-- PROBLEM TO SOLVE --
Under this line are the records; write out word for word the part that begins at the line containing "ATOM 179 N N" and ends at the line containing "ATOM 201 O O", and no more.
### INPUT MATERIAL ###
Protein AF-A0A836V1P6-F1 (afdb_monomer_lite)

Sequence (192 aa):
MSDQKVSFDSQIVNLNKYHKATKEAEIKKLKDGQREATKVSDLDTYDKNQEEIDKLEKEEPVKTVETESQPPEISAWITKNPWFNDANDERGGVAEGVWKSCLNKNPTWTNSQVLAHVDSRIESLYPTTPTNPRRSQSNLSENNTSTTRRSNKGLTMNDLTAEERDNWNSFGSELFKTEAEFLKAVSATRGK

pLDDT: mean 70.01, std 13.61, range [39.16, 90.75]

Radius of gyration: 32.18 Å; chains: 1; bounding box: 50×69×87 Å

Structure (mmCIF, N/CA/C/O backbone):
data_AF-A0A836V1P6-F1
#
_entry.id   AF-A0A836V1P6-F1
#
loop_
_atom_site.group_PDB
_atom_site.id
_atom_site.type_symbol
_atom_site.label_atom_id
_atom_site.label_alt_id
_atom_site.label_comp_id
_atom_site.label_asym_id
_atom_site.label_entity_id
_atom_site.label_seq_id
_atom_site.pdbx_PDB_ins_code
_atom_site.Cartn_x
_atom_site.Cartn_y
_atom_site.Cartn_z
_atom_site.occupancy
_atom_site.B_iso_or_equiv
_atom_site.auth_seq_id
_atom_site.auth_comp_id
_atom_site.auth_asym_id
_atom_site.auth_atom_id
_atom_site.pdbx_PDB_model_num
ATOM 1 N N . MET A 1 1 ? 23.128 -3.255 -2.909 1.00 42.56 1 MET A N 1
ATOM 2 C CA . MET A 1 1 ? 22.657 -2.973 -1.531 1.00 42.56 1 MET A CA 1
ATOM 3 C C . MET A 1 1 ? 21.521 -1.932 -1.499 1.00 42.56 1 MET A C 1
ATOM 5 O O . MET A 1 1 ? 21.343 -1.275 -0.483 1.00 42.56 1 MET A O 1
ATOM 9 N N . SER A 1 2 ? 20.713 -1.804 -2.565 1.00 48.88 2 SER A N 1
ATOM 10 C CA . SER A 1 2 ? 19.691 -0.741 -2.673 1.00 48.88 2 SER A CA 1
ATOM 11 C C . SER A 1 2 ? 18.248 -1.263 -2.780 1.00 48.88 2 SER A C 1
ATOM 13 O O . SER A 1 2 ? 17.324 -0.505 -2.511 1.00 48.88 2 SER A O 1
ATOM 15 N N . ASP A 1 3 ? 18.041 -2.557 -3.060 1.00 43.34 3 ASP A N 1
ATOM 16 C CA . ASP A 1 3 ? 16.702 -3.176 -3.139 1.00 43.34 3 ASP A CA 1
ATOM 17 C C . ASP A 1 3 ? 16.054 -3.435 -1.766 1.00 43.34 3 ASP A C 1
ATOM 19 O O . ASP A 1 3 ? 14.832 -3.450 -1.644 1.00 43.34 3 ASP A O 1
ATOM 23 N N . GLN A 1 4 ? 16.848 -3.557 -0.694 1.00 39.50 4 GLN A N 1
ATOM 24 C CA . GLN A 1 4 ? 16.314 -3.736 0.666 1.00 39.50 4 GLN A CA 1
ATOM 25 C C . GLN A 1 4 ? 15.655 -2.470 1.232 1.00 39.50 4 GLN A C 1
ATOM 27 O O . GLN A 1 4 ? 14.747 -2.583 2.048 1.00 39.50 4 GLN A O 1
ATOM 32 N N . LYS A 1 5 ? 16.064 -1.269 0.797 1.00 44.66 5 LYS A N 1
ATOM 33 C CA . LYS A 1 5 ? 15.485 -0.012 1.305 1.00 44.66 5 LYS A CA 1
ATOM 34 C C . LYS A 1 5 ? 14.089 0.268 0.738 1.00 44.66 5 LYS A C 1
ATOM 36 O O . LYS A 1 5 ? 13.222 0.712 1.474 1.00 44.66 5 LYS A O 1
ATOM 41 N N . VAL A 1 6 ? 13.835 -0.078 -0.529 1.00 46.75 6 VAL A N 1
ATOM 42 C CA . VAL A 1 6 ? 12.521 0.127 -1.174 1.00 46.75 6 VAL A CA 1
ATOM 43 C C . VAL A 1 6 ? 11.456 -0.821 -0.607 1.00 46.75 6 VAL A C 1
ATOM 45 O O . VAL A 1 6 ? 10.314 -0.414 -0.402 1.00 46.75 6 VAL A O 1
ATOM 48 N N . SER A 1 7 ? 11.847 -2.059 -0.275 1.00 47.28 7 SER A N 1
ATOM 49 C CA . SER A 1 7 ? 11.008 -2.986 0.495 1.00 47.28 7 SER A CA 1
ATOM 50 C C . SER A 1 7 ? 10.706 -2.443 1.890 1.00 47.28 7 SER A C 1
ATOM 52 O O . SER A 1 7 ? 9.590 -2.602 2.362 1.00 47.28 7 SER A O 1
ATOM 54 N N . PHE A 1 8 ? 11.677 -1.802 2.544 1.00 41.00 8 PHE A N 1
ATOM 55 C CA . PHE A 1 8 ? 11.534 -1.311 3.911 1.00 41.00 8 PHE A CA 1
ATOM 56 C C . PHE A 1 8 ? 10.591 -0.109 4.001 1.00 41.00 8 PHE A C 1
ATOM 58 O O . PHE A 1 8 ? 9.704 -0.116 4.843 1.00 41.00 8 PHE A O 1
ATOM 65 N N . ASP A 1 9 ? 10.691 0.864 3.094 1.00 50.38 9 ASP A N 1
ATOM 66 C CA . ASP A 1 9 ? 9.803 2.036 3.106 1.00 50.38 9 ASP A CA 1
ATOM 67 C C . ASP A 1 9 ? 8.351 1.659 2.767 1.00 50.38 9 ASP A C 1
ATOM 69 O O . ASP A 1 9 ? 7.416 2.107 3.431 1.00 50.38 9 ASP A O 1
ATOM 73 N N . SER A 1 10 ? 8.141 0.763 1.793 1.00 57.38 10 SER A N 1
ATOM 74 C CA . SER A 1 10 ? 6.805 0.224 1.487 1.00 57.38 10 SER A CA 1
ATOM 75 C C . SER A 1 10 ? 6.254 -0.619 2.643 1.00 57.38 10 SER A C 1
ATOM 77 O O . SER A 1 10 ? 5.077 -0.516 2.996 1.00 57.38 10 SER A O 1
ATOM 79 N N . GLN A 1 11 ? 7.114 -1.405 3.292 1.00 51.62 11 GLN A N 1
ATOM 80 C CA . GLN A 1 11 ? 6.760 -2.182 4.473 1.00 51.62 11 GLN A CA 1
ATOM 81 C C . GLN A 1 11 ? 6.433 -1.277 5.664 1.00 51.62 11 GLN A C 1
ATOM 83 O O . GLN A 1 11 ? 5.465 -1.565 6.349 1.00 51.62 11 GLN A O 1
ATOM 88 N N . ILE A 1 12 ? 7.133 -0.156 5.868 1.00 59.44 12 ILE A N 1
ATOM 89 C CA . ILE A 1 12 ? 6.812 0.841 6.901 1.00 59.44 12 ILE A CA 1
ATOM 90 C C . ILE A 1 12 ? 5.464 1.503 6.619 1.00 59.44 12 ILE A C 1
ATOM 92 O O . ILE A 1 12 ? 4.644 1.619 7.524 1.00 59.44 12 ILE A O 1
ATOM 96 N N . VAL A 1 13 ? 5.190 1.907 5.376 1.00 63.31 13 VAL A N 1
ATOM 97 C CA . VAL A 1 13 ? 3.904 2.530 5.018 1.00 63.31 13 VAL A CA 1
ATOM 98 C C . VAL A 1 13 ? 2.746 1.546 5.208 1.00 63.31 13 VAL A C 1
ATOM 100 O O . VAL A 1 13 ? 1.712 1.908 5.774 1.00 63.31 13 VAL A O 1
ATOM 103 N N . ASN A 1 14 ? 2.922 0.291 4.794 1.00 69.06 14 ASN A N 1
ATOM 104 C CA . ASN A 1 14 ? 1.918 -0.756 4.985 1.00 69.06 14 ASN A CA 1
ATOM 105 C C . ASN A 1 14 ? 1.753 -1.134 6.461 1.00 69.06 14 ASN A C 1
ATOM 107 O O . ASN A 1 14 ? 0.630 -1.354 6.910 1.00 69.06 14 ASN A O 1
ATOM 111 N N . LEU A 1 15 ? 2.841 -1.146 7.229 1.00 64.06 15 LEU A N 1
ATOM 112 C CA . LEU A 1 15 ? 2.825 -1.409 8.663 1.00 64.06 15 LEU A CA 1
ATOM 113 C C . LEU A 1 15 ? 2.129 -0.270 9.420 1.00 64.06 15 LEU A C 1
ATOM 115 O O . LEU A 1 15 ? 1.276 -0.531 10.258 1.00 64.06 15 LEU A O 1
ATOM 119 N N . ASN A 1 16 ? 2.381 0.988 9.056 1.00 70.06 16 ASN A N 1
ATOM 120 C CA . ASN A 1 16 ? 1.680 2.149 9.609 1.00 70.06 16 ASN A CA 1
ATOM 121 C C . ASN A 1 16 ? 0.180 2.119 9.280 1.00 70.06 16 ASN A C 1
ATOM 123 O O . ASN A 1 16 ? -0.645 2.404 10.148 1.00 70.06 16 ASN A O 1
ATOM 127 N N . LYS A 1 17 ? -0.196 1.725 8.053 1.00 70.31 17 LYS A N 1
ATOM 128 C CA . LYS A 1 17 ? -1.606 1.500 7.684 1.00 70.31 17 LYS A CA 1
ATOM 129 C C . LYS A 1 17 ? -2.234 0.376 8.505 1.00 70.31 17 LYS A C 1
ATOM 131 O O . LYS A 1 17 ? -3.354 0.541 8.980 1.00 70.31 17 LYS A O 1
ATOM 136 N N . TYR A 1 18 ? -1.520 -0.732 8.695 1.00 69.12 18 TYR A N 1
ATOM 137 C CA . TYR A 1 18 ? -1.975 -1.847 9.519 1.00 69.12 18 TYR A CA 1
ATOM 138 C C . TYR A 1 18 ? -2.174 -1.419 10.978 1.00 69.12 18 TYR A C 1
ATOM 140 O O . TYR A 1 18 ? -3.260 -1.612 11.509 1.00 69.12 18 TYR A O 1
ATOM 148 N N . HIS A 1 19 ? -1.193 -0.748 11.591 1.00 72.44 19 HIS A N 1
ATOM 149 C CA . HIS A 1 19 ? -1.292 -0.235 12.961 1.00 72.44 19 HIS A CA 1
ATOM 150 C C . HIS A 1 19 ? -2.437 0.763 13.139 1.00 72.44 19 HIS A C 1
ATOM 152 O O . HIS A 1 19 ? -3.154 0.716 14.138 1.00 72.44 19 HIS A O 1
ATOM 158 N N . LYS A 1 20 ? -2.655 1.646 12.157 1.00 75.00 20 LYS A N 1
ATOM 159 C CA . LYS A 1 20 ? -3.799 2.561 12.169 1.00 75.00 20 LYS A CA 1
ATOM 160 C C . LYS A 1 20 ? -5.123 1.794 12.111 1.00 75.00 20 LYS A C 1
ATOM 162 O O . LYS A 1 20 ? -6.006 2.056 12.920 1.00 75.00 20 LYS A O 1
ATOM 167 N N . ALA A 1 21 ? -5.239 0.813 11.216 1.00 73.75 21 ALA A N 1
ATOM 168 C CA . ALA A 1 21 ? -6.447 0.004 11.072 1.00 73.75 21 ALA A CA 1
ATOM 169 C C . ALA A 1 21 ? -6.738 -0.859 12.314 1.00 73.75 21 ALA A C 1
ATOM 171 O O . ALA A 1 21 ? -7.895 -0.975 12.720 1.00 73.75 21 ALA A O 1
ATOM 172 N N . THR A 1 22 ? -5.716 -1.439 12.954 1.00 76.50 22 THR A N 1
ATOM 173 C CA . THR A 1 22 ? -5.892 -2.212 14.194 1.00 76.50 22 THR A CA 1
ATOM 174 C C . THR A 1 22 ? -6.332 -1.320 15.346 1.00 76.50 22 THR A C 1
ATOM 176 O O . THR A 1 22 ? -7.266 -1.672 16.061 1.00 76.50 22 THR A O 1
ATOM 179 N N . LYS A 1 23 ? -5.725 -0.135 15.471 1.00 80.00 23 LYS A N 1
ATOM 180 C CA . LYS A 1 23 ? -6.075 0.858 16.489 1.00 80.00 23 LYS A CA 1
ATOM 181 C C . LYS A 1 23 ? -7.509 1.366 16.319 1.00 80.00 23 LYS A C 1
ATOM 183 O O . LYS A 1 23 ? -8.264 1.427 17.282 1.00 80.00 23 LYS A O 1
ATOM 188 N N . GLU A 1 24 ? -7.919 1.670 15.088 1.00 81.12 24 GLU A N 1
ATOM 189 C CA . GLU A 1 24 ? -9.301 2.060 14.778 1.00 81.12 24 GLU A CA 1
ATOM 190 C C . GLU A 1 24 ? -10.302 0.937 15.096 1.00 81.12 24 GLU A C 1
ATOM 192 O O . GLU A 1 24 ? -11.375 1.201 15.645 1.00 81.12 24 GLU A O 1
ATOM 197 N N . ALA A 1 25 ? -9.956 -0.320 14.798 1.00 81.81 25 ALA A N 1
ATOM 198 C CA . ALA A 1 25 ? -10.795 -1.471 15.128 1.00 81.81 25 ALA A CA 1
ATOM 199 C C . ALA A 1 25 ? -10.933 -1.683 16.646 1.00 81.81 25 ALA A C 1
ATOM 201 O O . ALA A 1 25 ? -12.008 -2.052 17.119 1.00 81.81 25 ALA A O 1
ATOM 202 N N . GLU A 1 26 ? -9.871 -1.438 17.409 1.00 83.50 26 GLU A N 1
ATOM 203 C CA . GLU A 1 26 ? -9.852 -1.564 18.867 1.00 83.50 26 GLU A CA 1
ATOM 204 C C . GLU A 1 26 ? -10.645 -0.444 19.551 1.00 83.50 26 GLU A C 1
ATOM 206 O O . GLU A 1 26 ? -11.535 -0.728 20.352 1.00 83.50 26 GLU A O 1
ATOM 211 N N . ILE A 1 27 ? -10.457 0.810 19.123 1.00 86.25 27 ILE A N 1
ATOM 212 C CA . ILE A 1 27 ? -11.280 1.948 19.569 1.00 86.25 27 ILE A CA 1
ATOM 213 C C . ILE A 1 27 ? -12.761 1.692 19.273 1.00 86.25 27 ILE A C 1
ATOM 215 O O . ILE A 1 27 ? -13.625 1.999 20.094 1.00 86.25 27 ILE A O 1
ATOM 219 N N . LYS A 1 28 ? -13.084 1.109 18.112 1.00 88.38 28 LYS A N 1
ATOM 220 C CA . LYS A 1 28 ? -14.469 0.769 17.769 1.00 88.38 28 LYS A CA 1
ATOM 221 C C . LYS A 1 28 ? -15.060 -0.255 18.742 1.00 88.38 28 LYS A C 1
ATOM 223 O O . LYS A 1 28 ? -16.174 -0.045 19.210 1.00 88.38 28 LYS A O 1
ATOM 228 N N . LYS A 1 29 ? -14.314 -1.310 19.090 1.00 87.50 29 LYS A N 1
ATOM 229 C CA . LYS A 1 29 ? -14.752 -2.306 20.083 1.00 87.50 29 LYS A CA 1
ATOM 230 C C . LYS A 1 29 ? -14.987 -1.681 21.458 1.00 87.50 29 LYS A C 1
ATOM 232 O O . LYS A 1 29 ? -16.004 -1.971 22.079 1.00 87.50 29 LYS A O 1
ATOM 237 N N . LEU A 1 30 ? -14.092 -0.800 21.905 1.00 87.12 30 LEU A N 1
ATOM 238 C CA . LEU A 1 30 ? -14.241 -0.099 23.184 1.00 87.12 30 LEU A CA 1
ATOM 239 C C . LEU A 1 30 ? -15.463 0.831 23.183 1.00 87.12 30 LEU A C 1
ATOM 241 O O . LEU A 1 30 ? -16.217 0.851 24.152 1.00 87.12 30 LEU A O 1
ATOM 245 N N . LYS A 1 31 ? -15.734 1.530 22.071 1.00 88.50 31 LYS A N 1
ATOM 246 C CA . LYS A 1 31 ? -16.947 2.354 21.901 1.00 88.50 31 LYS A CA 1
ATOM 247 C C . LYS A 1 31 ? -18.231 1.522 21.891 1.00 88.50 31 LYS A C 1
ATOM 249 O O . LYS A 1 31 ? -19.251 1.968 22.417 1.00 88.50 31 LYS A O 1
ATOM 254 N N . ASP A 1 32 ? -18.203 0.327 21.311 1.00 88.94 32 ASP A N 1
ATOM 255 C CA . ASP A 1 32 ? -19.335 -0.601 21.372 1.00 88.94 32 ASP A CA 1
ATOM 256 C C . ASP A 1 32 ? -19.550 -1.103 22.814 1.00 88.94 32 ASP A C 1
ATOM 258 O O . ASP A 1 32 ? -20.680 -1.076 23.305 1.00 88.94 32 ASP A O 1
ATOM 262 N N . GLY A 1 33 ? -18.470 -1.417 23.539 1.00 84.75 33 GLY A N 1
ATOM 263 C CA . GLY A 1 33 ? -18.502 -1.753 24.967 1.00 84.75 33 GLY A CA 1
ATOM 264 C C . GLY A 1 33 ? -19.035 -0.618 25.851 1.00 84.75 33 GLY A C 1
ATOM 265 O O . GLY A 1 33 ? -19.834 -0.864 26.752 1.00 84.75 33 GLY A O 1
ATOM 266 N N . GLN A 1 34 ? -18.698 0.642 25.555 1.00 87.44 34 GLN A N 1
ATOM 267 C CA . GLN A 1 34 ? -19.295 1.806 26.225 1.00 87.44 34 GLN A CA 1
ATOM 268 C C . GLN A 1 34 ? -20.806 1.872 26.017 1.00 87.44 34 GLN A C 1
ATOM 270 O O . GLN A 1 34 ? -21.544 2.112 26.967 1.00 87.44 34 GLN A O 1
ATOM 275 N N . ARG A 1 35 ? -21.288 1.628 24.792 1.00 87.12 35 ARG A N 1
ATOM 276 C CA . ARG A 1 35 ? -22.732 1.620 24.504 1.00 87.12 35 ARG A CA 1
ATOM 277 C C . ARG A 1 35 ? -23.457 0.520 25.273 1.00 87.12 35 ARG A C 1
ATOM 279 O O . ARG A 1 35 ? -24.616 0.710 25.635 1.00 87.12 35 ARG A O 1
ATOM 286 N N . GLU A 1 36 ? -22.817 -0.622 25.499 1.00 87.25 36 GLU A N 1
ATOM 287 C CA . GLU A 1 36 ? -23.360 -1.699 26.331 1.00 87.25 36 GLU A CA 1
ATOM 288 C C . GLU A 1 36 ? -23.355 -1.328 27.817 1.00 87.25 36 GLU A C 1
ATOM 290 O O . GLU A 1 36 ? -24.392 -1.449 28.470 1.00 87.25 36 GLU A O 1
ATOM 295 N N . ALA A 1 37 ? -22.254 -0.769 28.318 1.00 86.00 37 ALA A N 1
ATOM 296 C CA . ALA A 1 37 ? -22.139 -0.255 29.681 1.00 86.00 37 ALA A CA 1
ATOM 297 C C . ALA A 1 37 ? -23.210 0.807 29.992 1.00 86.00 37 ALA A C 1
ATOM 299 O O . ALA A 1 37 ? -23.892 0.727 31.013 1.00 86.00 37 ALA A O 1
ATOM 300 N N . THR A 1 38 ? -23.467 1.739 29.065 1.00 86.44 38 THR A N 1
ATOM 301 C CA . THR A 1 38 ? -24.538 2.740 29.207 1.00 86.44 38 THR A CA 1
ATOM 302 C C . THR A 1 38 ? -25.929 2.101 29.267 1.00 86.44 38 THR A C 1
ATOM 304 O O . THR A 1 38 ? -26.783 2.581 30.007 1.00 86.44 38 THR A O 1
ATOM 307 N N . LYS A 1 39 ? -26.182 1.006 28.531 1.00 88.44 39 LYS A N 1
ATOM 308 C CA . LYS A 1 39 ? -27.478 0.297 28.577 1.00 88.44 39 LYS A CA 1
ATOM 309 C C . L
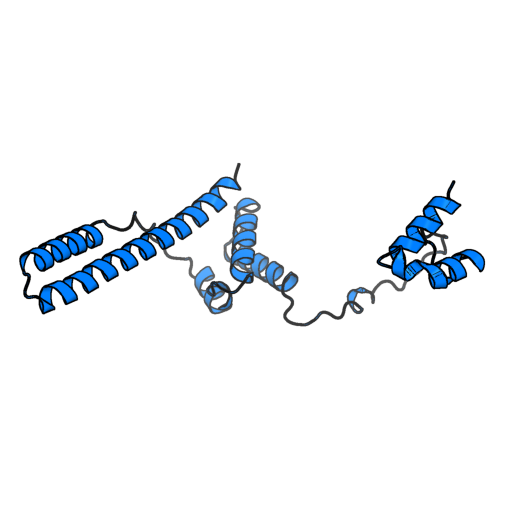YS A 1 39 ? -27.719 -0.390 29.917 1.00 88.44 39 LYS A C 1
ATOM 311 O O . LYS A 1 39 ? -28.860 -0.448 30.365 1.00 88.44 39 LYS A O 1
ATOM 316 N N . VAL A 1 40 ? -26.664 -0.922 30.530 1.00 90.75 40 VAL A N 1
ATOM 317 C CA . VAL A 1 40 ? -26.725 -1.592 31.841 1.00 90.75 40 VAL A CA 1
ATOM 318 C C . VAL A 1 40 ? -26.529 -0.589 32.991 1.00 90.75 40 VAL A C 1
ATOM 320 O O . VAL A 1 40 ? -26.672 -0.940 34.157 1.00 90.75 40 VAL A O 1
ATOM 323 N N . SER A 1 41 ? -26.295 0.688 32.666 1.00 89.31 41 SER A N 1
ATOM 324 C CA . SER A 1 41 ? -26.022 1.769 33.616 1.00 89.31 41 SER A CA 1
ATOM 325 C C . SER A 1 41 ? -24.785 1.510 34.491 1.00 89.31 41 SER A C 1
###
-- WRITTEN SOLUTION --
ATOM 179 N N . LYS A 1 23 ? -5.725 -0.135 15.471 1.00 80.00 23 LYS A N 1
ATOM 180 C CA . LYS A 1 23 ? -6.075 0.858 16.489 1.00 80.00 23 LYS A CA 1
ATOM 181 C C . LYS A 1 23 ? -7.509 1.366 16.319 1.00 80.00 23 LYS A C 1
ATOM 183 O O . LYS A 1 23 ? -8.264 1.427 17.282 1.00 80.00 23 LYS A O 1
ATOM 188 N N . GLU A 1 24 ? -7.919 1.670 15.088 1.00 81.12 24 GLU A N 1
ATOM 189 C CA . GLU A 1 24 ? -9.301 2.060 14.778 1.00 81.12 24 GLU A CA 1
ATOM 190 C C . GLU A 1 24 ? -10.302 0.937 15.096 1.00 81.12 24 GLU A C 1
ATOM 192 O O . GLU A 1 24 ? -11.375 1.201 15.645 1.00 81.12 24 GLU A O 1
ATOM 197 N N . ALA A 1 25 ? -9.956 -0.320 14.798 1.00 81.81 25 ALA A N 1
ATOM 198 C CA . ALA A 1 25 ? -10.795 -1.471 15.128 1.00 81.81 25 ALA A CA 1
ATOM 199 C C . ALA A 1 25 ? -10.933 -1.683 16.646 1.00 81.81 25 ALA A C 1
ATOM 201 O O . ALA A 1 25 ? -12.008 -2.052 17.119 1.00 81.81 25 ALA A O 1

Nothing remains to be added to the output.